• **MATERIAL FOR THIS EXERCISE**:
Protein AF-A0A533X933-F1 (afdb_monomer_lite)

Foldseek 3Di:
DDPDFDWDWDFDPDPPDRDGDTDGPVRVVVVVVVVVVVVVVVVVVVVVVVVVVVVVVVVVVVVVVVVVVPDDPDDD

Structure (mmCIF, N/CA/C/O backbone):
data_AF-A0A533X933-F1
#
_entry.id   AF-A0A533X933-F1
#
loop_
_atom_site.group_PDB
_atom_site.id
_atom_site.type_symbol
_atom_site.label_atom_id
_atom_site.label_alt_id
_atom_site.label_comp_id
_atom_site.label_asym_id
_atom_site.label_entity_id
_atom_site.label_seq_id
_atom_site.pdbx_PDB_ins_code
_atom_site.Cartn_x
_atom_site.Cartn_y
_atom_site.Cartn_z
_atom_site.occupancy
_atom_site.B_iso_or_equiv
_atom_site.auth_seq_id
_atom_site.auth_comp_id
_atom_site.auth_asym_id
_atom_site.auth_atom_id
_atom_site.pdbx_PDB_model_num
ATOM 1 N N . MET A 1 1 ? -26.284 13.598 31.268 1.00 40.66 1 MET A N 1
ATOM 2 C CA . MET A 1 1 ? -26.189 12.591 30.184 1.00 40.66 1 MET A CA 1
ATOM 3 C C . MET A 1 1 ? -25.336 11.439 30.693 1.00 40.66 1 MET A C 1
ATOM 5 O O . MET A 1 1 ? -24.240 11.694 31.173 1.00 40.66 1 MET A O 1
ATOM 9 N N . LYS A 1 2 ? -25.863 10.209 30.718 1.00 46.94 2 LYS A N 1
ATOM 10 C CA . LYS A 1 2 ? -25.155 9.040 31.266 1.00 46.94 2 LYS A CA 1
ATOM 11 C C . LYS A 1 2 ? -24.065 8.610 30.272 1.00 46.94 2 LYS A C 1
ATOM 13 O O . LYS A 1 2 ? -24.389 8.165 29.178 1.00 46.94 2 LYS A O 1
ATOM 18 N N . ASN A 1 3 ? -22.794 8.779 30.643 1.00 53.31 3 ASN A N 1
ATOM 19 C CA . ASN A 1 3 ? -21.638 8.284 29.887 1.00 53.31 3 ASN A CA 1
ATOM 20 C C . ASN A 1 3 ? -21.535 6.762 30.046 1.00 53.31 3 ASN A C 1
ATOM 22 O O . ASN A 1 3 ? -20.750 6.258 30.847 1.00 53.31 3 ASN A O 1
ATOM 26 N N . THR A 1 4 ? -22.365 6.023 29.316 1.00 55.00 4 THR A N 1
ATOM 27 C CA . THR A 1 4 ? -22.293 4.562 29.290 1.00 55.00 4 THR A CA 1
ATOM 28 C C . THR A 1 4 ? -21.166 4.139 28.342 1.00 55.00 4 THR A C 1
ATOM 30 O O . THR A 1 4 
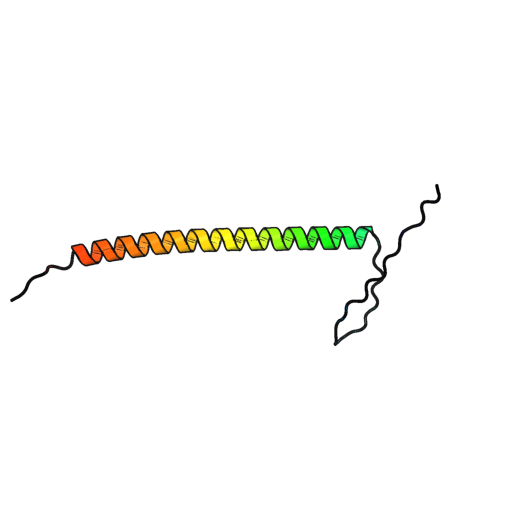? -21.178 4.551 27.179 1.00 55.00 4 THR A O 1
ATOM 33 N N . PRO A 1 5 ? -20.178 3.341 28.783 1.00 59.06 5 PRO A N 1
ATOM 34 C CA . PRO A 1 5 ? -19.142 2.841 27.890 1.00 59.06 5 PRO A CA 1
ATOM 35 C C . PRO A 1 5 ? -19.777 1.925 26.836 1.00 59.06 5 PRO A C 1
ATOM 37 O O . PRO A 1 5 ? -20.330 0.877 27.159 1.00 59.06 5 PRO A O 1
ATOM 40 N N . LEU A 1 6 ? -19.713 2.338 25.569 1.00 62.25 6 LEU A N 1
ATOM 41 C CA . LEU A 1 6 ? -20.159 1.532 24.434 1.00 62.25 6 LEU A CA 1
ATOM 42 C C . LEU A 1 6 ? -19.174 0.369 24.245 1.00 62.25 6 LEU A C 1
ATOM 44 O O . LEU A 1 6 ? -18.017 0.569 23.857 1.00 62.25 6 LEU A O 1
ATOM 48 N N . ILE A 1 7 ? -19.632 -0.839 24.568 1.00 57.88 7 ILE A N 1
ATOM 49 C CA . ILE A 1 7 ? -18.893 -2.092 24.395 1.00 57.88 7 ILE A CA 1
ATOM 50 C C . ILE A 1 7 ? -19.330 -2.697 23.060 1.00 57.88 7 ILE A C 1
ATOM 52 O O . ILE A 1 7 ? -20.511 -2.974 22.863 1.00 57.88 7 ILE A O 1
ATOM 56 N N . TYR A 1 8 ? -18.380 -2.891 22.144 1.00 61.09 8 TYR A N 1
ATOM 57 C CA . TYR A 1 8 ? -18.640 -3.452 20.820 1.00 61.09 8 TYR A CA 1
ATOM 58 C C . TYR A 1 8 ? -18.086 -4.876 20.755 1.00 61.09 8 TYR A C 1
ATOM 60 O O . TYR A 1 8 ? -16.908 -5.114 21.025 1.00 61.09 8 TYR A O 1
ATOM 68 N N . LEU A 1 9 ? -18.940 -5.828 20.387 1.00 54.81 9 LEU A N 1
ATOM 69 C CA . LEU A 1 9 ? -18.590 -7.240 20.285 1.00 54.81 9 LEU A CA 1
ATOM 70 C C . LEU A 1 9 ? -18.421 -7.587 18.801 1.00 54.81 9 LEU A C 1
ATOM 72 O O . LEU A 1 9 ? -19.391 -7.611 18.049 1.00 54.81 9 LEU A O 1
ATOM 76 N N . LEU A 1 10 ? -17.178 -7.787 18.363 1.00 58.72 10 LEU A N 1
ATOM 77 C CA . LEU A 1 10 ? -16.847 -8.185 16.993 1.00 58.72 10 LEU A CA 1
ATOM 78 C C . LEU A 1 10 ? -16.359 -9.630 17.010 1.00 58.72 10 LEU A C 1
ATOM 80 O O . LEU A 1 10 ? -15.303 -9.935 17.567 1.00 58.72 10 LEU A O 1
ATOM 84 N N . THR A 1 11 ? -17.125 -10.520 16.392 1.00 53.09 11 THR A N 1
ATOM 85 C CA . THR A 1 11 ? -16.747 -11.924 16.233 1.00 53.09 11 THR A CA 1
ATOM 86 C C . THR A 1 11 ? -15.840 -12.036 15.009 1.00 53.09 11 THR A C 1
ATOM 88 O O . THR A 1 11 ? -16.283 -11.830 13.881 1.00 53.09 11 THR A O 1
ATOM 91 N N . LEU A 1 12 ? -14.554 -12.333 15.213 1.00 53.34 12 LEU A N 1
ATOM 92 C CA . LEU A 1 12 ? -13.650 -12.685 14.116 1.00 53.34 12 LEU A CA 1
ATOM 93 C C . LEU A 1 12 ? -14.095 -14.042 13.559 1.00 53.34 12 LEU A C 1
ATOM 95 O O . LEU A 1 12 ? -13.965 -15.060 14.237 1.00 53.34 12 LEU A O 1
ATOM 99 N N . ASN A 1 13 ? -14.630 -14.054 12.336 1.00 47.84 13 ASN A N 1
ATOM 100 C CA . ASN A 1 13 ? -14.938 -15.278 11.593 1.00 47.84 13 ASN A CA 1
ATOM 101 C C . ASN A 1 13 ? -13.618 -15.930 11.139 1.00 47.84 13 ASN A C 1
ATOM 103 O O . ASN A 1 13 ? -13.207 -15.816 9.988 1.00 47.84 13 ASN A O 1
ATOM 107 N N . SER A 1 14 ? -12.911 -16.556 12.083 1.00 44.47 14 SER A N 1
ATOM 108 C CA . SER A 1 14 ? -11.747 -17.402 11.823 1.00 44.47 14 SER A CA 1
ATOM 109 C C . SER A 1 14 ? -12.166 -18.873 11.929 1.00 44.47 14 SER A C 1
ATOM 111 O O . SER A 1 14 ? -12.672 -19.270 12.983 1.00 44.47 14 SER A O 1
ATOM 113 N N . PRO A 1 15 ? -11.948 -19.704 10.891 1.00 53.50 15 PRO A N 1
ATOM 114 C CA . PRO A 1 15 ? -12.295 -21.126 10.915 1.00 
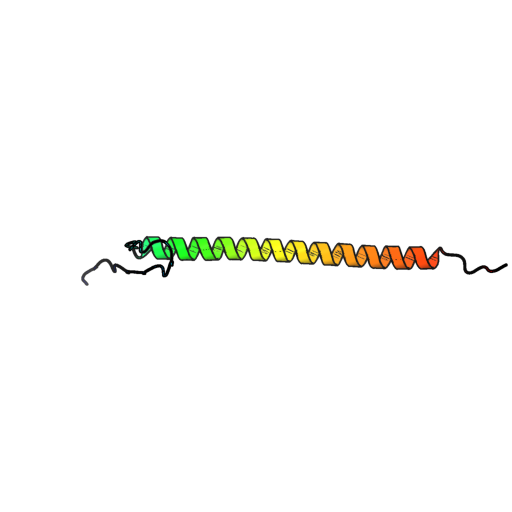53.50 15 PRO A CA 1
ATOM 115 C C . PRO A 1 15 ? -11.571 -21.936 12.001 1.00 53.50 15 PRO A C 1
ATOM 117 O O . PRO A 1 15 ? -12.066 -22.987 12.397 1.00 53.50 15 PRO A O 1
ATOM 120 N N . SER A 1 16 ? -10.412 -21.471 12.489 1.00 59.09 16 SER A N 1
ATOM 121 C CA . SER A 1 16 ? -9.537 -22.260 13.368 1.00 59.09 16 SER A CA 1
ATOM 122 C C . SER A 1 16 ? -9.630 -21.923 14.857 1.00 59.09 16 SER A C 1
ATOM 124 O O . SER A 1 16 ? -9.258 -22.761 15.672 1.00 59.09 16 SER A O 1
ATOM 126 N N . GLN A 1 17 ? -10.136 -20.746 15.248 1.00 50.78 17 GLN A N 1
ATOM 127 C CA . GLN A 1 17 ? -10.315 -20.381 16.660 1.00 50.78 17 GLN A CA 1
ATOM 128 C C . GLN A 1 17 ? -11.477 -19.395 16.835 1.00 50.78 17 GLN A C 1
ATOM 130 O O . GLN A 1 17 ? -11.377 -18.221 16.477 1.00 50.78 17 GLN A O 1
ATOM 135 N N . LYS A 1 18 ? -12.575 -19.855 17.449 1.00 51.09 18 LYS A N 1
ATOM 136 C CA . LYS A 1 18 ? -13.703 -19.010 17.881 1.00 51.09 18 LYS A CA 1
ATOM 137 C C . LYS A 1 18 ? -13.336 -18.260 19.168 1.00 51.09 18 LYS A C 1
ATOM 139 O O . LYS A 1 18 ? -13.866 -18.545 20.236 1.00 51.09 18 LYS A O 1
ATOM 144 N N . ALA A 1 19 ? -12.395 -17.324 19.085 1.00 53.34 19 ALA A N 1
ATOM 145 C CA . ALA A 1 19 ? -12.038 -16.466 20.210 1.00 53.34 19 ALA A CA 1
ATOM 146 C C . ALA A 1 19 ? -12.911 -15.202 20.198 1.00 53.34 19 ALA A C 1
ATOM 148 O O . ALA A 1 19 ? -12.717 -14.299 19.382 1.00 53.34 19 ALA A O 1
ATOM 149 N N . LEU A 1 20 ? -13.873 -15.129 21.119 1.00 55.72 20 LEU A N 1
ATOM 150 C CA . LEU A 1 20 ? -14.604 -13.897 21.410 1.00 55.72 20 LEU A CA 1
ATOM 151 C C . LEU A 1 20 ? -13.644 -12.911 22.084 1.00 55.72 20 LEU A C 1
ATOM 153 O O . LEU A 1 20 ? -13.309 -13.060 23.257 1.00 55.72 20 LEU A O 1
ATOM 157 N N . ARG A 1 21 ? -13.177 -11.903 21.342 1.00 61.25 21 ARG A N 1
ATOM 158 C CA . ARG A 1 21 ? -12.407 -10.793 21.916 1.00 61.25 21 ARG A CA 1
ATOM 159 C C . ARG A 1 21 ? -13.339 -9.615 22.180 1.00 61.25 21 ARG A C 1
ATOM 161 O O . ARG A 1 21 ? -13.992 -9.115 21.268 1.00 61.25 21 ARG A O 1
ATOM 168 N N . LEU A 1 22 ? -13.392 -9.181 23.437 1.00 61.94 22 LEU A N 1
ATOM 169 C CA . LEU A 1 22 ? -14.150 -8.009 23.862 1.00 61.94 22 LEU A CA 1
ATOM 170 C C . LEU A 1 22 ? -13.321 -6.755 23.556 1.00 61.94 22 LEU A C 1
ATOM 172 O O . LEU A 1 22 ? -12.268 -6.549 24.160 1.00 61.94 22 LEU A O 1
ATOM 176 N N . TRP A 1 23 ? -13.765 -5.938 22.600 1.00 59.91 23 TRP A N 1
ATOM 177 C CA . TRP A 1 23 ? -13.055 -4.721 22.204 1.00 59.91 23 TRP A CA 1
ATOM 178 C C . TRP A 1 23 ? -13.776 -3.482 22.749 1.00 59.91 23 TRP A C 1
ATOM 180 O O . TRP A 1 23 ? -14.985 -3.303 22.598 1.00 59.91 23 TRP A O 1
ATOM 190 N N . THR A 1 24 ? -13.021 -2.585 23.382 1.00 71.50 24 THR A N 1
ATOM 191 C CA . THR A 1 24 ? -13.511 -1.252 23.766 1.00 71.50 24 THR A CA 1
ATOM 192 C C . THR A 1 24 ? -13.417 -0.292 22.576 1.00 71.50 24 THR A C 1
ATOM 194 O O . THR A 1 24 ? -12.576 -0.478 21.689 1.00 71.50 24 THR A O 1
ATOM 197 N N . GLY A 1 25 ? -14.206 0.789 22.564 1.00 70.06 25 GLY A N 1
ATOM 198 C CA . GLY A 1 25 ? -14.147 1.798 21.492 1.00 70.06 25 GLY A CA 1
ATOM 199 C C . GLY A 1 25 ? -12.733 2.342 21.206 1.00 70.06 25 GLY A C 1
ATOM 200 O O . GLY A 1 25 ? -12.383 2.570 20.049 1.00 70.06 25 GLY A O 1
ATOM 201 N N . ARG A 1 26 ? -11.871 2.453 22.231 1.00 67.19 26 ARG A N 1
ATOM 202 C CA . ARG A 1 26 ? -10.459 2.868 22.081 1.00 67.19 26 ARG A CA 1
ATOM 203 C C . ARG A 1 26 ? -9.632 1.851 21.299 1.00 67.19 26 ARG A C 1
ATOM 205 O O . ARG A 1 26 ? -8.884 2.219 20.400 1.00 67.19 26 ARG A O 1
ATOM 212 N N . SER A 1 27 ? -9.799 0.575 21.623 1.00 68.69 27 SER A N 1
ATOM 213 C CA . SER A 1 27 ? -9.059 -0.514 20.987 1.00 68.69 27 SER A CA 1
ATOM 214 C C . SER A 1 27 ? -9.455 -0.706 19.510 1.00 68.69 27 SER A C 1
ATOM 216 O O . SER A 1 27 ? -8.593 -0.950 18.669 1.00 68.69 27 SER A O 1
ATOM 218 N N . ILE A 1 28 ? -10.722 -0.450 19.150 1.00 71.38 28 ILE A N 1
ATOM 219 C CA . ILE A 1 28 ? -11.172 -0.401 17.744 1.00 71.38 28 ILE A CA
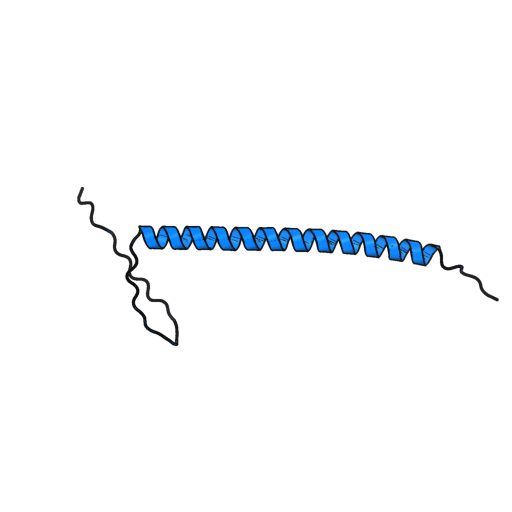 1
ATOM 220 C C . ILE A 1 28 ? -10.563 0.798 17.007 1.00 71.38 28 ILE A C 1
ATOM 222 O O . ILE A 1 28 ? -10.120 0.660 15.867 1.00 71.38 28 ILE A O 1
ATOM 226 N N . HIS A 1 29 ? -10.515 1.973 17.640 1.00 71.62 29 HIS A N 1
ATOM 227 C CA . HIS A 1 29 ? -9.897 3.158 17.043 1.00 71.62 29 HIS A CA 1
ATOM 228 C C . HIS A 1 29 ? -8.401 2.941 16.765 1.00 71.62 29 HIS A C 1
ATOM 230 O O . HIS A 1 29 ? -7.929 3.239 15.669 1.00 71.62 29 HIS A O 1
ATOM 236 N N . GLN A 1 30 ? -7.673 2.340 17.710 1.00 68.56 30 GLN A N 1
ATOM 237 C CA . GLN A 1 30 ? -6.265 1.976 17.532 1.00 68.56 30 GLN A CA 1
ATOM 238 C C . GLN A 1 30 ? -6.063 0.959 16.403 1.00 68.56 30 GLN A C 1
ATOM 240 O O . GLN A 1 30 ? -5.155 1.138 15.596 1.00 68.56 30 GLN A O 1
ATOM 245 N N . LEU A 1 31 ? -6.919 -0.065 16.296 1.00 73.06 31 LEU A N 1
ATOM 246 C CA . LEU A 1 31 ? -6.872 -1.024 15.187 1.00 73.06 31 LEU A CA 1
ATOM 247 C C . LEU A 1 31 ? -7.079 -0.344 13.830 1.00 73.06 31 LEU A C 1
ATOM 249 O O . LEU A 1 31 ? -6.314 -0.592 12.900 1.00 73.06 31 LEU A O 1
ATOM 253 N N . ARG A 1 32 ? -8.081 0.538 13.719 1.00 75.38 32 ARG A N 1
ATOM 254 C CA . ARG A 1 32 ? -8.344 1.302 12.489 1.00 75.38 32 ARG A CA 1
ATOM 255 C C . ARG A 1 32 ? -7.157 2.184 12.117 1.00 75.38 32 ARG A C 1
ATOM 257 O O . ARG A 1 32 ? -6.740 2.183 10.965 1.00 75.38 32 ARG A O 1
ATOM 264 N N . HIS A 1 33 ? -6.594 2.888 13.094 1.00 74.25 33 HIS A N 1
ATOM 265 C CA . HIS A 1 33 ? -5.443 3.758 12.881 1.00 74.25 33 HIS A CA 1
ATOM 266 C C . HIS A 1 33 ? -4.186 2.966 12.485 1.00 74.25 33 HIS A C 1
ATOM 268 O O . HIS A 1 33 ? -3.465 3.358 11.572 1.00 74.25 33 HIS A O 1
ATOM 274 N N . CYS A 1 34 ? -3.937 1.828 13.139 1.00 75.75 34 CYS A N 1
ATOM 275 C CA . CYS A 1 34 ? -2.825 0.935 12.821 1.00 75.75 34 CYS A CA 1
ATOM 276 C C . CYS A 1 34 ? -2.954 0.373 11.400 1.00 75.75 34 CYS A C 1
ATOM 278 O O . CYS A 1 34 ? -2.015 0.483 10.616 1.00 75.75 34 CYS A O 1
ATOM 280 N N . SER A 1 35 ? -4.137 -0.137 11.047 1.00 80.38 35 SER A N 1
ATOM 281 C CA . SER A 1 35 ? -4.428 -0.669 9.713 1.00 80.38 35 SER A CA 1
ATOM 282 C C . SER A 1 35 ? -4.257 0.397 8.627 1.00 80.38 35 SER A C 1
ATOM 284 O O . SER A 1 35 ? -3.508 0.189 7.677 1.00 80.38 35 SER A O 1
ATOM 286 N N . ALA A 1 36 ? -4.848 1.583 8.807 1.00 81.62 36 ALA A N 1
ATOM 287 C CA . ALA A 1 36 ? -4.721 2.677 7.846 1.00 81.62 36 ALA A CA 1
ATOM 288 C C . ALA A 1 36 ? -3.264 3.132 7.664 1.00 81.62 36 ALA A C 1
ATOM 290 O O . ALA A 1 36 ? -2.831 3.364 6.537 1.00 81.62 36 ALA A O 1
ATOM 291 N N . LYS A 1 37 ? -2.486 3.213 8.753 1.00 86.88 37 LYS A N 1
ATOM 292 C CA . LYS A 1 37 ? -1.065 3.576 8.689 1.00 86.88 37 LYS A CA 1
ATOM 293 C C . LYS A 1 37 ? -0.240 2.514 7.961 1.00 86.88 37 LYS A C 1
ATOM 295 O O . LYS A 1 37 ? 0.555 2.868 7.100 1.00 86.88 37 LYS A O 1
ATOM 300 N N . GLN A 1 38 ? -0.437 1.235 8.281 1.00 85.44 38 GLN A N 1
ATOM 301 C CA . GLN A 1 38 ? 0.292 0.135 7.642 1.00 85.44 38 GLN A CA 1
ATOM 302 C C . GLN A 1 38 ? -0.028 0.035 6.148 1.00 85.44 38 GLN A C 1
ATOM 304 O O . GLN A 1 38 ? 0.889 -0.058 5.336 1.00 85.44 38 GLN A O 1
ATOM 309 N N . ILE A 1 39 ? -1.310 0.127 5.782 1.00 84.44 39 ILE A N 1
ATOM 310 C CA . ILE A 1 39 ? -1.742 0.134 4.380 1.00 84.44 39 ILE A CA 1
ATOM 311 C C . ILE A 1 39 ? -1.165 1.355 3.661 1.00 84.44 39 ILE A C 1
ATOM 313 O O . ILE A 1 39 ? -0.586 1.208 2.591 1.00 84.44 39 ILE A O 1
ATOM 317 N N . GLY A 1 40 ? -1.253 2.546 4.261 1.00 88.62 40 GLY A N 1
ATOM 318 C CA . GLY A 1 40 ? -0.683 3.764 3.685 1.00 88.62 40 GLY A CA 1
ATOM 319 C C . GLY A 1 40 ? 0.818 3.639 3.415 1.00 88.62 40 GLY A C 1
ATOM 320 O O . GLY A 1 40 ? 1.268 3.952 2.317 1.00 88.62 40 GLY A O 1
ATOM 321 N N . SER A 1 41 ? 1.586 3.118 4.375 1.00 87.88 41 SER A N 1
ATOM 322 C CA . SER A 1 41 ? 3.021 2.874 4.198 1.00 87.88 41 SER A CA 1
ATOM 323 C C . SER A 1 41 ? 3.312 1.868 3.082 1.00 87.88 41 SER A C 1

• **EXERCISE**: Please give an exact copy of the entries above, from the line with "ATOM 228 C C" down to the line with "ATOM 236 N N", inclusive, and nothing else.

• **ANSWER BELOW**:
ATOM 228 C C . HIS A 1 29 ? -8.401 2.941 16.765 1.00 71.62 29 HIS A C 1
ATOM 230 O O . HIS A 1 29 ? -7.929 3.239 15.669 1.00 71.62 29 HIS A O 1
ATOM 236 N N . GLN A 1 30 ? -7.673 2.340 17.710 1.00 68.56 30 GLN A N 1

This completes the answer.